Carey Goldberg and Michael Smith
(Bloomberg) -- In Boston, coronavirus levels measured in wastewater are spiking to more than quadruple last winter’s surge. In Miami, more than a quarter of people are testing positive for Covid. And a San Francisco medical leader estimates that, based on his hospital’s tests, one of every 12 people in the city with no Covid symptoms actually has the virus.
As the omicron variant sweeps the country, daily cases are reaching unheard-of levels, crossing the half-million mark, and are only expected to go much higher.
Some projections are for a peak of more than one million cases a day by as early as mid-January. “That seems totally plausible to me, given that we’re already at almost 600,000,” said Sam Scarpino, managing director of pathogen surveillance at the Rockefeller Foundation’s Pandemic Prevention Institute.
On the plus side, hospitalizations and deaths have been rising more slowly, and it remains to be seen whether omicron’s casualty toll will reach levels of previous surges. The variant so far appears to naturally cause less severe illness, and widespread immunity, whether from vaccines or previous infections, has also been critically important.

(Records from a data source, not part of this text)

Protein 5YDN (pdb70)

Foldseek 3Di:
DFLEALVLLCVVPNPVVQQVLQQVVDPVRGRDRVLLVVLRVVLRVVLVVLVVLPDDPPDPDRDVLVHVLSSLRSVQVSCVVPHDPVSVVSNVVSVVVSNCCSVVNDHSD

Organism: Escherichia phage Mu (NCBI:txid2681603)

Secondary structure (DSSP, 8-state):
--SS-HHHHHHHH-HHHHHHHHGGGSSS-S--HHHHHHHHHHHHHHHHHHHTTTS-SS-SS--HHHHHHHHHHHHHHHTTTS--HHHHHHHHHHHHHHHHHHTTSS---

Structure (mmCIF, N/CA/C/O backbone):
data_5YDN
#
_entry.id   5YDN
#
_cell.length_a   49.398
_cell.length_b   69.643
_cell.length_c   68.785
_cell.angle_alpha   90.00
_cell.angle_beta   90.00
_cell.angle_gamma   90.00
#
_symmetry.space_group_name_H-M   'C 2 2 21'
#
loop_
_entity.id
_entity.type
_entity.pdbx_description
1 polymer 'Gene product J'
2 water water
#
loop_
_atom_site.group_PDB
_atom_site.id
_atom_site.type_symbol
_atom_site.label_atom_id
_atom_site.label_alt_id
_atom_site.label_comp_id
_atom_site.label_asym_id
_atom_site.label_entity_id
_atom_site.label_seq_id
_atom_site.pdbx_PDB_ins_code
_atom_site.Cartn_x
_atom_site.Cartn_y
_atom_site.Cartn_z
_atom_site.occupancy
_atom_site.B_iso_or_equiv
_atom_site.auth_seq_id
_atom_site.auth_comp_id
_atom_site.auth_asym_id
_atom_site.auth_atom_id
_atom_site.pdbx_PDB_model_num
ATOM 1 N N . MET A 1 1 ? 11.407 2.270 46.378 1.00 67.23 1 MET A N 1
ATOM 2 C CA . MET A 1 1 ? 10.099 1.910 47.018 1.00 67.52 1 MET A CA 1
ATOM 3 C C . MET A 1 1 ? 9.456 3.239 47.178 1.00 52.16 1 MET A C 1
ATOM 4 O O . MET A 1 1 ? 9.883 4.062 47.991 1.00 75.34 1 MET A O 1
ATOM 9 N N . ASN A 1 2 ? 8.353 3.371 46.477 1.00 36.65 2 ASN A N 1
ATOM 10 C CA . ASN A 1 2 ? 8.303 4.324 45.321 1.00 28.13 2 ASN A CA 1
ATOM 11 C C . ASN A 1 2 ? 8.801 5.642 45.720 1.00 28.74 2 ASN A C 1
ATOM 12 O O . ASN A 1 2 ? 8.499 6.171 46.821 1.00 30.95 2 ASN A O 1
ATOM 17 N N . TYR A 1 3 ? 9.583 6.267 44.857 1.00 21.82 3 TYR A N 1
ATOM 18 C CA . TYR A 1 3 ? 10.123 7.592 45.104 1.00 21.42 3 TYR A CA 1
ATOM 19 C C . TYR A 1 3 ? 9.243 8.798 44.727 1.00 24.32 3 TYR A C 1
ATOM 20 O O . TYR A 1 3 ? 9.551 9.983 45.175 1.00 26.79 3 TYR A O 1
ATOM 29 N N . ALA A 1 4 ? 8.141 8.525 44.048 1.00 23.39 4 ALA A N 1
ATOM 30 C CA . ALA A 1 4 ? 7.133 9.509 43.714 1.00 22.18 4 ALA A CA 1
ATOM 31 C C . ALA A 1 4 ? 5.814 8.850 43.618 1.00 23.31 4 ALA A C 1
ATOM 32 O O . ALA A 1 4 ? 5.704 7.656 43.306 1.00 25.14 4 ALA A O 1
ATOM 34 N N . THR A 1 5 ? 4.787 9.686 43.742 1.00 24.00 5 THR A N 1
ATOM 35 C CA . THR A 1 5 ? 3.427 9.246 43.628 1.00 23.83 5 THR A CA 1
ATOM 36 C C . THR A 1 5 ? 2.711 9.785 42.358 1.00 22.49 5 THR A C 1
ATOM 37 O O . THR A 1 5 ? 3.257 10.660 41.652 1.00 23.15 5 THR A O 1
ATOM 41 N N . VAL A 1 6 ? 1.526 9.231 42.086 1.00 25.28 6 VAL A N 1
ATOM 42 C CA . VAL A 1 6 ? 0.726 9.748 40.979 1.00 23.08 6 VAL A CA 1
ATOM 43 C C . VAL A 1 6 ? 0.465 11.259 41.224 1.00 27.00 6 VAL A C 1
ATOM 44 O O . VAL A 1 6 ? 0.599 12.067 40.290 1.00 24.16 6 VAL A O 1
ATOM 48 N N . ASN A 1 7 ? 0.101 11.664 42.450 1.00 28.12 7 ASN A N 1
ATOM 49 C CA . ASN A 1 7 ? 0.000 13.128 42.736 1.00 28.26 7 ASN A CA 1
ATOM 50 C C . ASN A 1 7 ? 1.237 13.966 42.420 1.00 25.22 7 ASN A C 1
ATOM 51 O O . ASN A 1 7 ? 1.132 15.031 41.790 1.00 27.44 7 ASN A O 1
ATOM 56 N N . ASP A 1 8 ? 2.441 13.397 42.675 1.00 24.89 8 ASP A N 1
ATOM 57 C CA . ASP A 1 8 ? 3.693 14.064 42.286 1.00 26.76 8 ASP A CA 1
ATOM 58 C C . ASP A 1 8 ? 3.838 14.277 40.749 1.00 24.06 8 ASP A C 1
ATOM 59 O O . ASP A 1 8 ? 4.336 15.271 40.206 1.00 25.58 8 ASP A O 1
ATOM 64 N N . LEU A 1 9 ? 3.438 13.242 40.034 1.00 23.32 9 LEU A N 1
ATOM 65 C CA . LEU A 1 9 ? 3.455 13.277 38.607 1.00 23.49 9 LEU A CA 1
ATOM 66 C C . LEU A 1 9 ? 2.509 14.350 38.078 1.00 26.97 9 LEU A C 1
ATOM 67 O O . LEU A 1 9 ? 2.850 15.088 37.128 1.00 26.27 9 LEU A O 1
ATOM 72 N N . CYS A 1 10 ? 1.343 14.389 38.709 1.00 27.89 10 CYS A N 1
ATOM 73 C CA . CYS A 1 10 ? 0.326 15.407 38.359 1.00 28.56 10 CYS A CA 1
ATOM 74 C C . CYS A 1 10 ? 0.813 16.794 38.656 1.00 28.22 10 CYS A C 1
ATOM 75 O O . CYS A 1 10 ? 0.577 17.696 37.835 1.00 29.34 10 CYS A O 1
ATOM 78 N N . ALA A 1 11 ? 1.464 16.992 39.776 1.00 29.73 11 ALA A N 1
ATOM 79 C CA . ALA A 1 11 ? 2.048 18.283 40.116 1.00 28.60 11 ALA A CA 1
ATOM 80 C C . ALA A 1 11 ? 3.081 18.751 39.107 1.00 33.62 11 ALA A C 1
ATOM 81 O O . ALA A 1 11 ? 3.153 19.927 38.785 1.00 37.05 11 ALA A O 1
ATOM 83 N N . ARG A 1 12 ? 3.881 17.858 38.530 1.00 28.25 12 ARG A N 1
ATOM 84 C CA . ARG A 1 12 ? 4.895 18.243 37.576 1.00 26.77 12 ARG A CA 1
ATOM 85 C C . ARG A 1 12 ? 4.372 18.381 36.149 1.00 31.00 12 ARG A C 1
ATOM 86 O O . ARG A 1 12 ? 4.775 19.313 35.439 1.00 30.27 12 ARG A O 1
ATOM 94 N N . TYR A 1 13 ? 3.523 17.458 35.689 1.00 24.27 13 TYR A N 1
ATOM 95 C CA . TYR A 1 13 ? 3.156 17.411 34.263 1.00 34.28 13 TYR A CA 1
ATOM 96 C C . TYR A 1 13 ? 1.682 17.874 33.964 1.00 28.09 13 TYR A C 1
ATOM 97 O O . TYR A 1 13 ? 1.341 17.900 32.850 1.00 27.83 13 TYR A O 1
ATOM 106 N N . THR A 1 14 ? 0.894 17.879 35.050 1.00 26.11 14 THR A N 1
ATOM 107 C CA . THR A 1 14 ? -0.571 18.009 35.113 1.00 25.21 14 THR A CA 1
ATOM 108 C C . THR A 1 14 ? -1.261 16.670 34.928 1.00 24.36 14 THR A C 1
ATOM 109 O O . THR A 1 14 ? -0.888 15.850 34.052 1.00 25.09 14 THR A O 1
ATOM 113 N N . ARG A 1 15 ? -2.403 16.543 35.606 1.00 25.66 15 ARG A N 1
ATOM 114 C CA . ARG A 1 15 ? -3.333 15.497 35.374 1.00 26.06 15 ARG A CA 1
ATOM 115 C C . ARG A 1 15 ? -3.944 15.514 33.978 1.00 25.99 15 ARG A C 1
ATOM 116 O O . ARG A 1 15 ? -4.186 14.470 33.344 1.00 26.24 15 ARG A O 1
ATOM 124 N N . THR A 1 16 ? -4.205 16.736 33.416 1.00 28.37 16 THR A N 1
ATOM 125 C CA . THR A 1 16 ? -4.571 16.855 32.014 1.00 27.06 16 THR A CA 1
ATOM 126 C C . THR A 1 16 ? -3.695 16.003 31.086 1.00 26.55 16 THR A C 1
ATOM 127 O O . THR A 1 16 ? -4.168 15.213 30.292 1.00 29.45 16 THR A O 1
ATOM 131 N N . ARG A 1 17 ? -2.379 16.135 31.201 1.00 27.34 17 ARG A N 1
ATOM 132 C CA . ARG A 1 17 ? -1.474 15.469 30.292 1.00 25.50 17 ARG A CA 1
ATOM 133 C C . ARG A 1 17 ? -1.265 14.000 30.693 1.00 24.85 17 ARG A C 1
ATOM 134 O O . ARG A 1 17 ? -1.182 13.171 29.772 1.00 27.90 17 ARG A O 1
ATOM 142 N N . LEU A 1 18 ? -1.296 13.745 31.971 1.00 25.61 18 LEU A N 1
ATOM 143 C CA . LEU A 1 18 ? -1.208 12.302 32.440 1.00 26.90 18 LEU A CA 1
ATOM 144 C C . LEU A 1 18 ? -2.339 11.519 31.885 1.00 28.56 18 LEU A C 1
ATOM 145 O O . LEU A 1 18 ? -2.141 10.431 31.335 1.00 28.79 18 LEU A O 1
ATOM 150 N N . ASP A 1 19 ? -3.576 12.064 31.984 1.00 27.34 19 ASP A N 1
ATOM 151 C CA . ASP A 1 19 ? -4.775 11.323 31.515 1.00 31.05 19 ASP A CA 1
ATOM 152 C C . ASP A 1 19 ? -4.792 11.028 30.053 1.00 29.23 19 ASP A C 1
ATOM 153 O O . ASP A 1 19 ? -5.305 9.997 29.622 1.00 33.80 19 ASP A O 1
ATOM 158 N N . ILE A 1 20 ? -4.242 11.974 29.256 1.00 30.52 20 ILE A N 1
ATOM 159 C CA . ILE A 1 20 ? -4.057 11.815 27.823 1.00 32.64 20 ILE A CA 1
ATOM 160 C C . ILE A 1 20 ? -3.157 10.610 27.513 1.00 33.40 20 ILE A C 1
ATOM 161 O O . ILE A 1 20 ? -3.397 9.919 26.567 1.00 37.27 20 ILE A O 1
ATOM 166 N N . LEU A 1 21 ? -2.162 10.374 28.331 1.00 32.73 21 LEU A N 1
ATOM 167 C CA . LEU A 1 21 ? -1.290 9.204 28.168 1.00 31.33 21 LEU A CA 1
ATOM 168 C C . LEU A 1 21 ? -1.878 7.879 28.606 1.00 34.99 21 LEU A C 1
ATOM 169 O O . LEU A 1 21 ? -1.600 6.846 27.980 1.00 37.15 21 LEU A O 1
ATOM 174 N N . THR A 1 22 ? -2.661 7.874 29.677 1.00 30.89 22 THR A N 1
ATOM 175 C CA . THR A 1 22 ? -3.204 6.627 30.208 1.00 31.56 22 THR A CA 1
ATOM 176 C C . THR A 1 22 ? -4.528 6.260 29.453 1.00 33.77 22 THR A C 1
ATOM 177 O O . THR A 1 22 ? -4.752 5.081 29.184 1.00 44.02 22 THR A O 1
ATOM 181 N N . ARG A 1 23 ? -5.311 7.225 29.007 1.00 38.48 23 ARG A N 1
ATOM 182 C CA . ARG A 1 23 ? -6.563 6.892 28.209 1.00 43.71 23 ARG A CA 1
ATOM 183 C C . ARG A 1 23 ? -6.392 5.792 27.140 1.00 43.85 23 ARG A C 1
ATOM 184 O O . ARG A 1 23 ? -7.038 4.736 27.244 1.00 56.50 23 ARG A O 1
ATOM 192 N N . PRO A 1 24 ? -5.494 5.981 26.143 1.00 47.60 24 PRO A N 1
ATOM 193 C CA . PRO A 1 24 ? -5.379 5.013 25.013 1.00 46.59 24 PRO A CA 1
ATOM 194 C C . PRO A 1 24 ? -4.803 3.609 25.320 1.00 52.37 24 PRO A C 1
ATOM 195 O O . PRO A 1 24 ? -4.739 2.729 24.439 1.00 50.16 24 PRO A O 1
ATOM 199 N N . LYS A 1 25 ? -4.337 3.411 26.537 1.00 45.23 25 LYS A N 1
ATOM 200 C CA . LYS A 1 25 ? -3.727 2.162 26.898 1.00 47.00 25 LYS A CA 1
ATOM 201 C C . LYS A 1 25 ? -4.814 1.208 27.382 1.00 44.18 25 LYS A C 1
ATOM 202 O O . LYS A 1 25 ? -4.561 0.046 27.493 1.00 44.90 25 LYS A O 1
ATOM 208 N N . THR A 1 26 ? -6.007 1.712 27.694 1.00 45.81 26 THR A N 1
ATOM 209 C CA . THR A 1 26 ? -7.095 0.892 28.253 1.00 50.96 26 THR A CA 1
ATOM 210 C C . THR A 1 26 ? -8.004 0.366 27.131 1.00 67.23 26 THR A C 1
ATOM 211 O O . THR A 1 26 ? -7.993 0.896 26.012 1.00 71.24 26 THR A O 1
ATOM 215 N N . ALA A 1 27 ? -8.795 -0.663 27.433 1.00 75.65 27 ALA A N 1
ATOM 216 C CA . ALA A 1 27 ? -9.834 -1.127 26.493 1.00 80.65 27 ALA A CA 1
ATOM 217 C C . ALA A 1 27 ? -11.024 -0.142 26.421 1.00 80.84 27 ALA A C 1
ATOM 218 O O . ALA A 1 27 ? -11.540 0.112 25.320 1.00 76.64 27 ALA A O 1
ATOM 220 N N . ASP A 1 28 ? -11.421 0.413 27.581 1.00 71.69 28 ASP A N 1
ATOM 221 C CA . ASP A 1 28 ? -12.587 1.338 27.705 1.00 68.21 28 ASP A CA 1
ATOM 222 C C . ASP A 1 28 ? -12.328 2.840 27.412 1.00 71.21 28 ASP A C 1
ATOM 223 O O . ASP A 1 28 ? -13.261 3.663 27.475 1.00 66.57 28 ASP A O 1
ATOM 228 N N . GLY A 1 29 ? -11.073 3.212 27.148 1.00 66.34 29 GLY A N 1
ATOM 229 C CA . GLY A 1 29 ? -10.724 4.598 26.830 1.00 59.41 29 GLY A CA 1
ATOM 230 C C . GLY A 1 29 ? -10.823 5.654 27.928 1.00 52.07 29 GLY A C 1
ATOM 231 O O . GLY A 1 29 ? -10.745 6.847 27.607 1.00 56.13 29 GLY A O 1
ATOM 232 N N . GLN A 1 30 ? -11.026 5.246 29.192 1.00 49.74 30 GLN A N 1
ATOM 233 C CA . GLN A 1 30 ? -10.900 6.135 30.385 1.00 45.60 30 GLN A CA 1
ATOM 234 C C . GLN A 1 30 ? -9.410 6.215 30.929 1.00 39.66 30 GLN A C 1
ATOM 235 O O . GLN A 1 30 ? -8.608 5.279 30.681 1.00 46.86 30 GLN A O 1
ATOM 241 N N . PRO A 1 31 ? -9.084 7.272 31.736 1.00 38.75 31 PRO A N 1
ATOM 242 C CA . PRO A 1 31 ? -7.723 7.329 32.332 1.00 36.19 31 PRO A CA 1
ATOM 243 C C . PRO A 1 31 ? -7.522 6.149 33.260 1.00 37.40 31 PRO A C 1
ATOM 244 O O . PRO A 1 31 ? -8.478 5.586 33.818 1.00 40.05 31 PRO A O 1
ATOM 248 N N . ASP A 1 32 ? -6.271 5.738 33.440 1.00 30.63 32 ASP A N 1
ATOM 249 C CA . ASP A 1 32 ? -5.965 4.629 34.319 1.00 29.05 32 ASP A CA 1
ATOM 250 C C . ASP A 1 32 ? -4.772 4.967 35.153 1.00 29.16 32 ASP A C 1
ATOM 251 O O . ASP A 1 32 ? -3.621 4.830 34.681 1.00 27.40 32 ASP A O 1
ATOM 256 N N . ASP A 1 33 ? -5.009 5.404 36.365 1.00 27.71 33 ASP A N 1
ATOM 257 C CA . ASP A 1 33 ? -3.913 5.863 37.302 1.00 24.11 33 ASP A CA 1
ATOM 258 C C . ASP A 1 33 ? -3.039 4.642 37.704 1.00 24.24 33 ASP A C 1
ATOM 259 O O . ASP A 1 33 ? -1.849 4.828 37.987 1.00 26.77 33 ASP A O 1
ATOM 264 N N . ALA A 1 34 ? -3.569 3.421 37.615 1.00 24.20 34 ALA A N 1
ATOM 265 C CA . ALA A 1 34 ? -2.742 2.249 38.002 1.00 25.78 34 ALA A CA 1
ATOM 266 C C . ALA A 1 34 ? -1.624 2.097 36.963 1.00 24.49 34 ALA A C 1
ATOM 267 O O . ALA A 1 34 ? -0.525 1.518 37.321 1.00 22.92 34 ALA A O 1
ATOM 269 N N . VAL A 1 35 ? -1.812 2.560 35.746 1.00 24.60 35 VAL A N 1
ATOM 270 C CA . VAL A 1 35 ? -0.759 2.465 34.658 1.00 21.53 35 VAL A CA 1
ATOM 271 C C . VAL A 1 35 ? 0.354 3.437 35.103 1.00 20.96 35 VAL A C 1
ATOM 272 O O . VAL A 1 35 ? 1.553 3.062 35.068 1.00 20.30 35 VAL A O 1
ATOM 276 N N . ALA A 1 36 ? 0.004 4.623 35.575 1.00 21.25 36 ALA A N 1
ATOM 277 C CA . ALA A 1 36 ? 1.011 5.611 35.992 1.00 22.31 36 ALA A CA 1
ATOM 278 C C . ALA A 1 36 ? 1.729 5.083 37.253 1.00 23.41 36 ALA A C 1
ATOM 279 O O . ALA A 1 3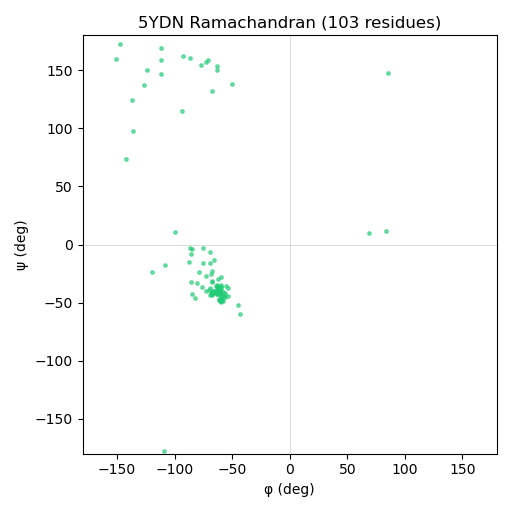6 ? 2.930 5.223 37.392 1.00 21.61 36 ALA A O 1
ATOM 281 N N . GLU A 1 37 ? 0.957 4.507 38.181 1.00 22.06 37 GLU A N 1
ATOM 282 C CA . GLU A 1 37 ? 1.571 3.958 39.384 1.00 22.65 37 GLU A CA 1
ATOM 283 C C . GLU A 1 37 ? 2.559 2.804 39.033 1.00 19.62 37 GLU A C 1
ATOM 284 O O . GLU A 1 37 ? 3.655 2.755 39.676 1.00 21.50 37 GLU A O 1
ATOM 290 N N . GLN A 1 38 ? 2.260 1.985 38.068 1.00 19.67 38 GLN A N 1
ATOM 291 C CA . GLN A 1 38 ? 3.226 0.979 37.625 1.00 18.80 38 GLN A CA 1
ATOM 292 C C . GLN A 1 38 ? 4.511 1.571 37.021 1.00 17.87 38 GLN A C 1
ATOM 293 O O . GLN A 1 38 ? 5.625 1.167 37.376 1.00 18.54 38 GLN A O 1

However, the sheer numbers of those falling ill could continue to cause havoc in communities and in essential services ranging from schools and hospitals to airlines and subways.
“If the teachers and custodial and cafeteria staff are sick, if all the people who make the schools run are sick, it may be out of our hands whether we have the schools close,” Scarpino said.
Dependable Indicator
As more and more Americans rely on rapid tests, the results of which are not reported to public health authorities, the official case numbers become less reliable. That’s why other ways to measure the spread are gaining in importance. Wastewater, for example, has proven a dependable indicator of virus prevalence, and the latest measurements confirm an unprecedented spike.
Around this time last year, analysis found 1,500 copies of Covid RNA per milliliter in Massachusetts water, said Newsha Ghaeli, co-founder and president of Biobot Analytics, which is tracking wastewater Covid in 20 states. Now, it’s up to 7,000 copies per milliliter, she said.
Past research suggests virus spikes in wastewater precede spikes in clinical cases by four to ten days, she said, though those studies predate vaccines. “The data might look scary but we’re prepared,” she said.
Covid levels in sewage are spiking elsewhere in the U.S. In Florida’s Orange County, which includes Orlando, Covid levels this week were double previous record highs from the summer, as the delta variant peaked.
“Because both symptomatic and asymptomatic carriers of the virus shed remnants in their waste, this data provides an accurate picture of how the virus is spreading in our community regardless of the number of people tested,” Ed Torres, Director of Orange County Utilities, said in a statement on Wednesday.
Omicron’s aggressive assault pushed new daily Covid cases in Florida to a record 58,013 on Dec. 29, more than double pre-Christmas levels, according to the CDC. The surge is starting to stress hospitals, where reported daily cases have been breaking records all week. On Thursday, some 4,000 people were hospitalized for Covid in the state, almost doubling in three days, according to the Florida Hospital Association. That’s still a long way from the summer surge of the delta variant, when hospitalizations from Covid peaked at 17,121.
Testing Chaos
The arrival of omicron, though, has sparked chaos at Covid testing sites around the state. In Miami, cars have been lining up for 10 blocks or more at massive, drive-through testing sites in county parks that two weeks ago were nearly empty. When two dozen public libraries began offering free at-home test kits, people began lining up at 4 a.m., quickly emptying stockpiles. As of today, almost 28% of those tested were positive for Covid, CDC data shows.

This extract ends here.